私に限らず、貴族の家に生まれた子は、いろいろなアクシデントに遭遇するらしい。私みたいに、後継候補でもないのに命を狙われることは少ないようだけど。
前期のオリエンテーションで会ったレオナードくんは、常に数人の護衛と一緒にいる。有力なシャーマンの息子だと聞いた。
イチニーと呼ばれていた冒険者は、授業のとき、たまに見かけた。彼もレオナードくんの護衛のために、入学したのだと思う。名前を得るためだと言ってたけど、彼は魔法学も一発で合格していたもの。

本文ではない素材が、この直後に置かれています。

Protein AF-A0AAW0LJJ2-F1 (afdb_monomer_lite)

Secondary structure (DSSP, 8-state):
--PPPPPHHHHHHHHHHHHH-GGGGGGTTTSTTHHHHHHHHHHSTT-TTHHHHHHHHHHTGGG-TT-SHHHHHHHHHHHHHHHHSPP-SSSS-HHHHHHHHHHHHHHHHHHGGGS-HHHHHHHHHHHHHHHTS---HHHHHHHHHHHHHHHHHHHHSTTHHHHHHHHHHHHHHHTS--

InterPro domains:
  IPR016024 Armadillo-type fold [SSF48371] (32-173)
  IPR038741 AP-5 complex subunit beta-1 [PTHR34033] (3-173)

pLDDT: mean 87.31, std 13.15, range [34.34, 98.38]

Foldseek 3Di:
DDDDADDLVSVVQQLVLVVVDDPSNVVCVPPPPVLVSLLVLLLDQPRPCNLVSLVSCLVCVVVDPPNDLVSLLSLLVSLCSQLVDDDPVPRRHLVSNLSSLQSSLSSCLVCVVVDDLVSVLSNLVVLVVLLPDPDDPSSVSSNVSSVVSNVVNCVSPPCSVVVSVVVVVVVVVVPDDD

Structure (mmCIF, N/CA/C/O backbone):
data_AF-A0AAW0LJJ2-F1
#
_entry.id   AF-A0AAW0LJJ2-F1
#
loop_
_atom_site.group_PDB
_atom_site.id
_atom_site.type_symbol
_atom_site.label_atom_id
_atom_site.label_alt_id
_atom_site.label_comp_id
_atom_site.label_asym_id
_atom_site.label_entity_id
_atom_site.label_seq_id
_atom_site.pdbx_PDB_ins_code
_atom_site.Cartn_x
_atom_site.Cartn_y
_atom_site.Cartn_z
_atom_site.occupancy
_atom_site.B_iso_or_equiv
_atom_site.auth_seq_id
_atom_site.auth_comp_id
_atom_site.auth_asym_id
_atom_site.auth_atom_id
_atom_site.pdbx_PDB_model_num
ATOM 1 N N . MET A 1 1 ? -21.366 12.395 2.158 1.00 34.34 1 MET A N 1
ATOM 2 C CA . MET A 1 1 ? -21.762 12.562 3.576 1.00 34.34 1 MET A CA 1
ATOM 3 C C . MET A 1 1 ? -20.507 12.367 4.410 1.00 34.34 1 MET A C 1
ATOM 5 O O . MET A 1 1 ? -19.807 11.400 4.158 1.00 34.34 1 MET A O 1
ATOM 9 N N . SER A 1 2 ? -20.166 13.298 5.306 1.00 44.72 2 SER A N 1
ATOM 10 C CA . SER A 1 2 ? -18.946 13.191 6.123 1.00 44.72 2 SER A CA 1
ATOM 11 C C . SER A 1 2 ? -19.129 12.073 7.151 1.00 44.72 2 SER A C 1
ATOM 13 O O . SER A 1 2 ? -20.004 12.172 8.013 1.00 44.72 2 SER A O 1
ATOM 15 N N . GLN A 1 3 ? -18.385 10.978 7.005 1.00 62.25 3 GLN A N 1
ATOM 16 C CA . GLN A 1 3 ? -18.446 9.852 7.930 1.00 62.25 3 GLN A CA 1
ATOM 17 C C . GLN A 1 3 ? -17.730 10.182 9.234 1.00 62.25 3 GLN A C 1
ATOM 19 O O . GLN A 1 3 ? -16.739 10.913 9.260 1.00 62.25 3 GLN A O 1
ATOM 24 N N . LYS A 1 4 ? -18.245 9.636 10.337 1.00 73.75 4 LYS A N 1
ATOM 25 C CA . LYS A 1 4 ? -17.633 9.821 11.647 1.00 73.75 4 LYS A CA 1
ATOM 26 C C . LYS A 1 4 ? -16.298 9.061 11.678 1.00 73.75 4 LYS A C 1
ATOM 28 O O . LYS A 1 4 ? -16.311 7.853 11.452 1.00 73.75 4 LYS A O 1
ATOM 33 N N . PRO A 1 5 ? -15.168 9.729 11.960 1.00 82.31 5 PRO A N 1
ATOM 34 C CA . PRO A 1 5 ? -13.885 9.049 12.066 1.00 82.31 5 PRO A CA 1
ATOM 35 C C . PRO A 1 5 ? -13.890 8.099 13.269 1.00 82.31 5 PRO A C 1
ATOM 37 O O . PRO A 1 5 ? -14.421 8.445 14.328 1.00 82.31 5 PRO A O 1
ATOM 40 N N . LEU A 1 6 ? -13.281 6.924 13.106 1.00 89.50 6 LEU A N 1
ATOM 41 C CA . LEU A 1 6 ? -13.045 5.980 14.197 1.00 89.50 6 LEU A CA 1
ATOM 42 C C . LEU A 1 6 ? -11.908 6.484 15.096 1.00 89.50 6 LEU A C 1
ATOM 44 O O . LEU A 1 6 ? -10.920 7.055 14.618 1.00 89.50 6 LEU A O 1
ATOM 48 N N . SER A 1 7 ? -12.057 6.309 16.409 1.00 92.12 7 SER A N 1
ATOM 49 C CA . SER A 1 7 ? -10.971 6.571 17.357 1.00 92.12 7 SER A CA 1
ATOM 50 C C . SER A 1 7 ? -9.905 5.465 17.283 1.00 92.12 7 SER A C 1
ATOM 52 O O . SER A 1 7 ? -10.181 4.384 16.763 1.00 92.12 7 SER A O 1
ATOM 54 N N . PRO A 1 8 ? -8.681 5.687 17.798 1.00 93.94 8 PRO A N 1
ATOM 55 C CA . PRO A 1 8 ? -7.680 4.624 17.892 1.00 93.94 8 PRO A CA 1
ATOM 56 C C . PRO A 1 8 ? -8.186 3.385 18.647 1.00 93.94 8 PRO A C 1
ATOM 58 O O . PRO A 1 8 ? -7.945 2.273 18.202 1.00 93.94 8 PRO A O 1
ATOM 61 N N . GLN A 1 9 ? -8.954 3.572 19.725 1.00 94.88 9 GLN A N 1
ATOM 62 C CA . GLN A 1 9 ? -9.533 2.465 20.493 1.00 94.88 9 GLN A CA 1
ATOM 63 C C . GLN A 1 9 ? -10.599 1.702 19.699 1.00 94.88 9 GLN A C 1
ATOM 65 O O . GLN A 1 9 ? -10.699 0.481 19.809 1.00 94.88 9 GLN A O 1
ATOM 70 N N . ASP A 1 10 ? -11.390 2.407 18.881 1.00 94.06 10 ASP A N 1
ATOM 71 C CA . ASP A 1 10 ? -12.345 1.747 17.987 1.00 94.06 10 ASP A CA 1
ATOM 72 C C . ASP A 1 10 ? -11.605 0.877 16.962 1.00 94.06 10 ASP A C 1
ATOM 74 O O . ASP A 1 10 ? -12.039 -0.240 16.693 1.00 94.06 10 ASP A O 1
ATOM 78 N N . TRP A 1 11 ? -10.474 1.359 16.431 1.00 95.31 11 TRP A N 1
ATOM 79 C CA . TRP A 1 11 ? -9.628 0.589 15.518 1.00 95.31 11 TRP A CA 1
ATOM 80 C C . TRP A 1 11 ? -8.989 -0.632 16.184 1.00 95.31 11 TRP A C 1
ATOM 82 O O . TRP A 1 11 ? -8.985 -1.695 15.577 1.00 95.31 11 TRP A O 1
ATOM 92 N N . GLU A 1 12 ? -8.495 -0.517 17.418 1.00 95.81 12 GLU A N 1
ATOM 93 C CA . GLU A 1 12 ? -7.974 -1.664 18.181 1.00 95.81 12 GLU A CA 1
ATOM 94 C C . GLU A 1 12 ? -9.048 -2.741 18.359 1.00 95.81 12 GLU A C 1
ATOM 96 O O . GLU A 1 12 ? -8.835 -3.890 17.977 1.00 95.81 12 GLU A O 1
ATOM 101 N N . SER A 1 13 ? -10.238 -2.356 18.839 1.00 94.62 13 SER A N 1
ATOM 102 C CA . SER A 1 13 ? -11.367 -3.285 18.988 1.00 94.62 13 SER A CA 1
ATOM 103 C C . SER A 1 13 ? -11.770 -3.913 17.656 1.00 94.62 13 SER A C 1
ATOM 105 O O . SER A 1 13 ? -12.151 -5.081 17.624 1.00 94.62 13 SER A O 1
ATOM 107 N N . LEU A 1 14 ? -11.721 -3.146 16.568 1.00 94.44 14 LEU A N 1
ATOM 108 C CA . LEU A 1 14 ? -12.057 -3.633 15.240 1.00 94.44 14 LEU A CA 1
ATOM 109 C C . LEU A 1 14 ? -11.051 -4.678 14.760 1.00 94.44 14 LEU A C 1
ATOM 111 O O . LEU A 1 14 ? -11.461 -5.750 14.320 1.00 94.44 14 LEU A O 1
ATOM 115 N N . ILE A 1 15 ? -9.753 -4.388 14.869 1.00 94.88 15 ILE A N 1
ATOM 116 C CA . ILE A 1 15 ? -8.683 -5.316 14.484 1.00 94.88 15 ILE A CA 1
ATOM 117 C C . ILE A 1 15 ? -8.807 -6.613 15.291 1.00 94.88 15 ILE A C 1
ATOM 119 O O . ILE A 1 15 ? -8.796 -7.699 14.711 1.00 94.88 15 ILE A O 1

護衛のついでに、名前を得ようと考えたんじゃないかな?
◇◇◇
「ミカン! あぁ〜ん、制服のミカンも、とっても可愛いわぁ」
(えっ? エリザ?)
寮の自室に戻ると、私を待っていたエリザが飛びついてきた。きゅっと抱きしめる力が強い……。
「いたっ」
「ハッ! ごめんなさい。ついつい興奮してしまったわ。でも、もっとミカンを補充させてちょうだい」
少しだけ力が弱まった気はするけど、ひざまずいて私を抱きしめているエリザ。半年ぶりだもんね。
使用人も、エリザのこの反応には慣れていると思うけど……えっ? 時雨さん?
「おねえちゃま、やどのおねえさんが……」
エリザの過激なスキンシップに、時雨さんは目を見開いている。だけど、エリザは気にしないのね。

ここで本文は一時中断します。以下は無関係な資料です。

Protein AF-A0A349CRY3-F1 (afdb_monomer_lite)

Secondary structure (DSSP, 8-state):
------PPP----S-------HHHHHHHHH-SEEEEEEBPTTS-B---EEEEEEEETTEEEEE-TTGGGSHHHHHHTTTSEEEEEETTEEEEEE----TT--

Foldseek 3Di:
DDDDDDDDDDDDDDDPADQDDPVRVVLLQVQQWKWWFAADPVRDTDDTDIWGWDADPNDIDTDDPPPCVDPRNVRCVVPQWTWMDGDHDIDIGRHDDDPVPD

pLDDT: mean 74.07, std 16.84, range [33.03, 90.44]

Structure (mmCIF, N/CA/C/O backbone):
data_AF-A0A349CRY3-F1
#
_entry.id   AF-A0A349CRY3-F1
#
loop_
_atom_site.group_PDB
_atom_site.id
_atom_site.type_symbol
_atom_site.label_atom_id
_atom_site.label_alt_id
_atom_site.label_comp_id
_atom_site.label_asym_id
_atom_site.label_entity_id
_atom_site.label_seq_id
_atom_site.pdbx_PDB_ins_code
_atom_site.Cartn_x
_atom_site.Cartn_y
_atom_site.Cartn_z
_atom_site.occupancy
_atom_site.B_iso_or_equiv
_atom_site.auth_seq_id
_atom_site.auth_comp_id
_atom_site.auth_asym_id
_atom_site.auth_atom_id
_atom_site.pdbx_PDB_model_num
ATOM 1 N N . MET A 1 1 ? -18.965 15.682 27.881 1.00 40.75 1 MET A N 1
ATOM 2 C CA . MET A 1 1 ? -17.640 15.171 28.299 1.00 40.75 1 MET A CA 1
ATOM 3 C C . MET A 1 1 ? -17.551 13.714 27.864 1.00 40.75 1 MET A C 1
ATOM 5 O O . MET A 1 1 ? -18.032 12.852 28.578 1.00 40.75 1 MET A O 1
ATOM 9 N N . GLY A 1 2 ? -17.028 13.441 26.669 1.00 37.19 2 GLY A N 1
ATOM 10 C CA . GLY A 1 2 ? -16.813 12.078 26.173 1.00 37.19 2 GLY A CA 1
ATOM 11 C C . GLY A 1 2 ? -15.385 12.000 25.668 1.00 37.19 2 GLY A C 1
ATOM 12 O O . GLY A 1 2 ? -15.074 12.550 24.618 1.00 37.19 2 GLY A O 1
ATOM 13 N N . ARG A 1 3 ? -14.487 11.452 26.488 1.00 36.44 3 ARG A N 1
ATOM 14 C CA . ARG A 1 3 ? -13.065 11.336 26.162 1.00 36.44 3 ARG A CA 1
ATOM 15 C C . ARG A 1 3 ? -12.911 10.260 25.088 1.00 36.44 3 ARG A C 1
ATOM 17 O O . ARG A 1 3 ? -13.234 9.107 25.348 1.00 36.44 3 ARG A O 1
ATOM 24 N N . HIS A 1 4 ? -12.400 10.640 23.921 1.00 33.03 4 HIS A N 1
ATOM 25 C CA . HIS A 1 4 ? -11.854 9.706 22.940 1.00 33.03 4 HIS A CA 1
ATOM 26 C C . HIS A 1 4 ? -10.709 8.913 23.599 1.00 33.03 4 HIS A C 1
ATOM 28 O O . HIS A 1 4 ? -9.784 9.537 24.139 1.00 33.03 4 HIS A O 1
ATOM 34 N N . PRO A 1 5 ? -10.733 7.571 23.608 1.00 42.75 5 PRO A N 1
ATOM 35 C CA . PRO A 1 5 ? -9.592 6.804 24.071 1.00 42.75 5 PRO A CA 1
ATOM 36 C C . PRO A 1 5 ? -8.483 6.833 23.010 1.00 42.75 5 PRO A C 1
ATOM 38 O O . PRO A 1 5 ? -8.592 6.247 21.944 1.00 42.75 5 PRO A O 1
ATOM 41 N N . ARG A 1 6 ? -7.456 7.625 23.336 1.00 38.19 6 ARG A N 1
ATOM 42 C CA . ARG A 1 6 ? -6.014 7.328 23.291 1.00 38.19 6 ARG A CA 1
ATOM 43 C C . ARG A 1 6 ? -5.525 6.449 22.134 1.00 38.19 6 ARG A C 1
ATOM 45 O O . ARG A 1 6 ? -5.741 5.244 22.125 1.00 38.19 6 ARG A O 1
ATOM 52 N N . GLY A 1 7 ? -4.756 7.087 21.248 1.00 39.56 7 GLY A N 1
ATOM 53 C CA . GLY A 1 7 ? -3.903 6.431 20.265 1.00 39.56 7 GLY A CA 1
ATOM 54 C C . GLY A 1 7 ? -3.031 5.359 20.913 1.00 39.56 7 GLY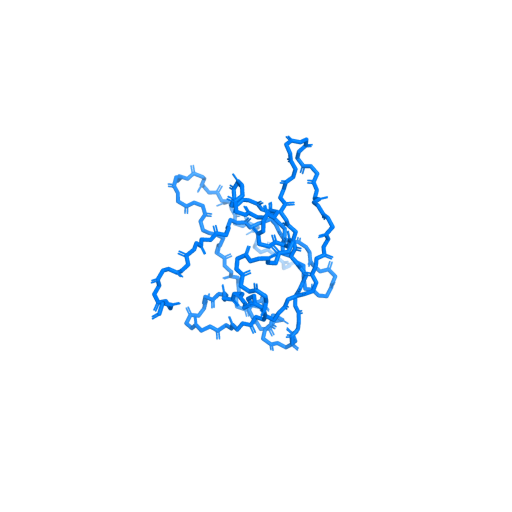 A C 1
ATOM 55 O O . GLY A 1 7 ? -2.439 5.569 21.973 1.00 39.56 7 GLY A O 1
ATOM 56 N N . HIS A 1 8 ? -3.020 4.201 20.269 1.00 47.03 8 HIS A N 1
ATOM 57 C CA . HIS A 1 8 ? -2.250 3.043 20.669 1.00 47.03 8 HIS A CA 1
ATOM 58 C C . HIS A 1 8 ? -0.762 3.329 20.445 1.00 47.03 8 HIS A C 1
ATOM 60 O O . HIS A 1 8 ? -0.335 3.609 19.325 1.00 47.03 8 HIS A O 1
ATOM 66 N N . SER A 1 9 ? 0.010 3.288 21.531 1.00 36.66 9 SER A N 1
ATOM 67 C CA . SER A 1 9 ? 1.469 3.250 21.499 1.00 36.66 9 SER A CA 1
ATOM 68 C C . SER A 1 9 ? 1.917 1.992 20.754 1.00 36.66 9 SER A C 1
ATOM 70 O O . SER A 1 9 ? 1.629 0.888 21.210 1.00 36.66 9 SER A O 1
ATOM 72 N N . HIS A 1 10 ? 2.604 2.154 19.623 1.00 46.66 10 HIS A N 1
ATOM 73 C CA . HIS A 1 10 ? 3.343 1.063 18.989 1.00 46.66 10 HIS A CA 1
ATOM 74 C C . HIS A 1 10 ? 4.648 0.853 19.767 1.00 46.66 10 HIS A C 1
ATOM 76 O O . HIS A 1 10 ? 5.552 1.690 19.709 1.00 46.66 10 HIS A O 1
ATOM 82 N N . ASP A 1 11 ? 4.710 -0.241 20.524 1.00 36.47 11 ASP A N 1
ATOM 83 C CA . ASP A 1 11 ? 5.952 -0.810 21.042 1.00 36.47 11 ASP A CA 1
ATOM 84 C C . ASP A 1 11 ? 6.700 -1.458 19.867 1.00 36.47 11 ASP A C 1
ATOM 86 O O . ASP A 1 11 ? 6.211 -2.411 19.263 1.00 36.47 11 ASP A O 1
ATOM 90 N N . HIS A 1 12 ? 7.842 -0.880 19.489 1.00 44.38 12 HIS A N 1
ATOM 91 C CA . HIS A 1 12 ? 8.735 -1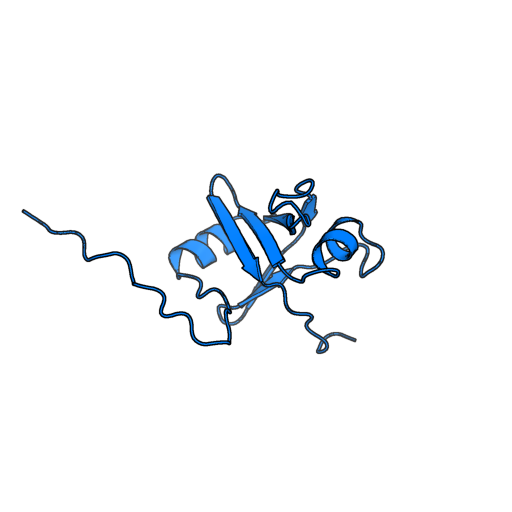.429 18.470 1.00 44.38 12 HIS A CA 1
ATOM 92 C C . HIS A 1 12 ? 9.541 -2.579 19.084 1.00 44.38 12 HIS A C 1
ATOM 94 O O . HIS A 1 12 ? 10.563 -2.342 19.730 1.00 44.38 12 HIS A O 1
ATOM 100 N N . THR A 1 13 ? 9.122 -3.815 18.821 1.00 44.28 13 THR A N 1
ATOM 101 C CA . THR A 1 13 ? 9.973 -4.998 18.981 1.00 44.28 13 THR A CA 1
ATOM 102 C C . THR A 1 13 ? 9.908 -5.842 17.707 1.00 44.28 13 THR A C 1
ATOM 104 O O . THR A 1 13 ? 9.138 -6.785 17.605 1.00 44.28 13 THR A O 1
ATOM 107 N N . GLY A 1 14 ? 10.737 -5.489 16.724 1.00 42.53 14 GLY A N 1
ATOM 108 C CA . GLY A 1 14 ? 11.446 -6.456 15.885 1.00 42.53 14 GLY A CA 1
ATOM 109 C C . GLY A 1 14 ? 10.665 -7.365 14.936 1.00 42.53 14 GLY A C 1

「あぁ、ミカン。彼女はシグレニさんというのよ。私よりも半年先輩みたい。彼女は春から3年生になっちゃったの。宿屋の娘さんだから、冒険者から得た情報をいろいろと知っている賢い人よ」
(エリザが、褒めた!)
「どうして、いっしょに?」
「それはね、シグレニさんからの提案なの。初等科の後期のオリエンテーションが終わる時間を調べていたら、一人で寮を訪れるのは避ける方がいいって」
エリザは納得しているみたいだけど、その理由がわからない。時雨さんに視線を移すと、ニッと笑っている。彼女が私に会うためなのかな?
私が首を傾げていたら、エリザがやっと私から離れた。
「ミカンは家名を名乗ってないわよね? それが賢明な判断よ。シャーマンは名前がわかるといろいろな術を使うことができるもの」
「えっ? うん」
「ふふっ。私が一人で訪ねるとバレるでしょう? でもシグレニさんが一緒なら、勧誘だと思われるから安心なのよ。すごいでしょ?」
(意味がわからない)
興奮して話すエリザ。こういうときの彼女って、肝心な部分が抜けてるのよね。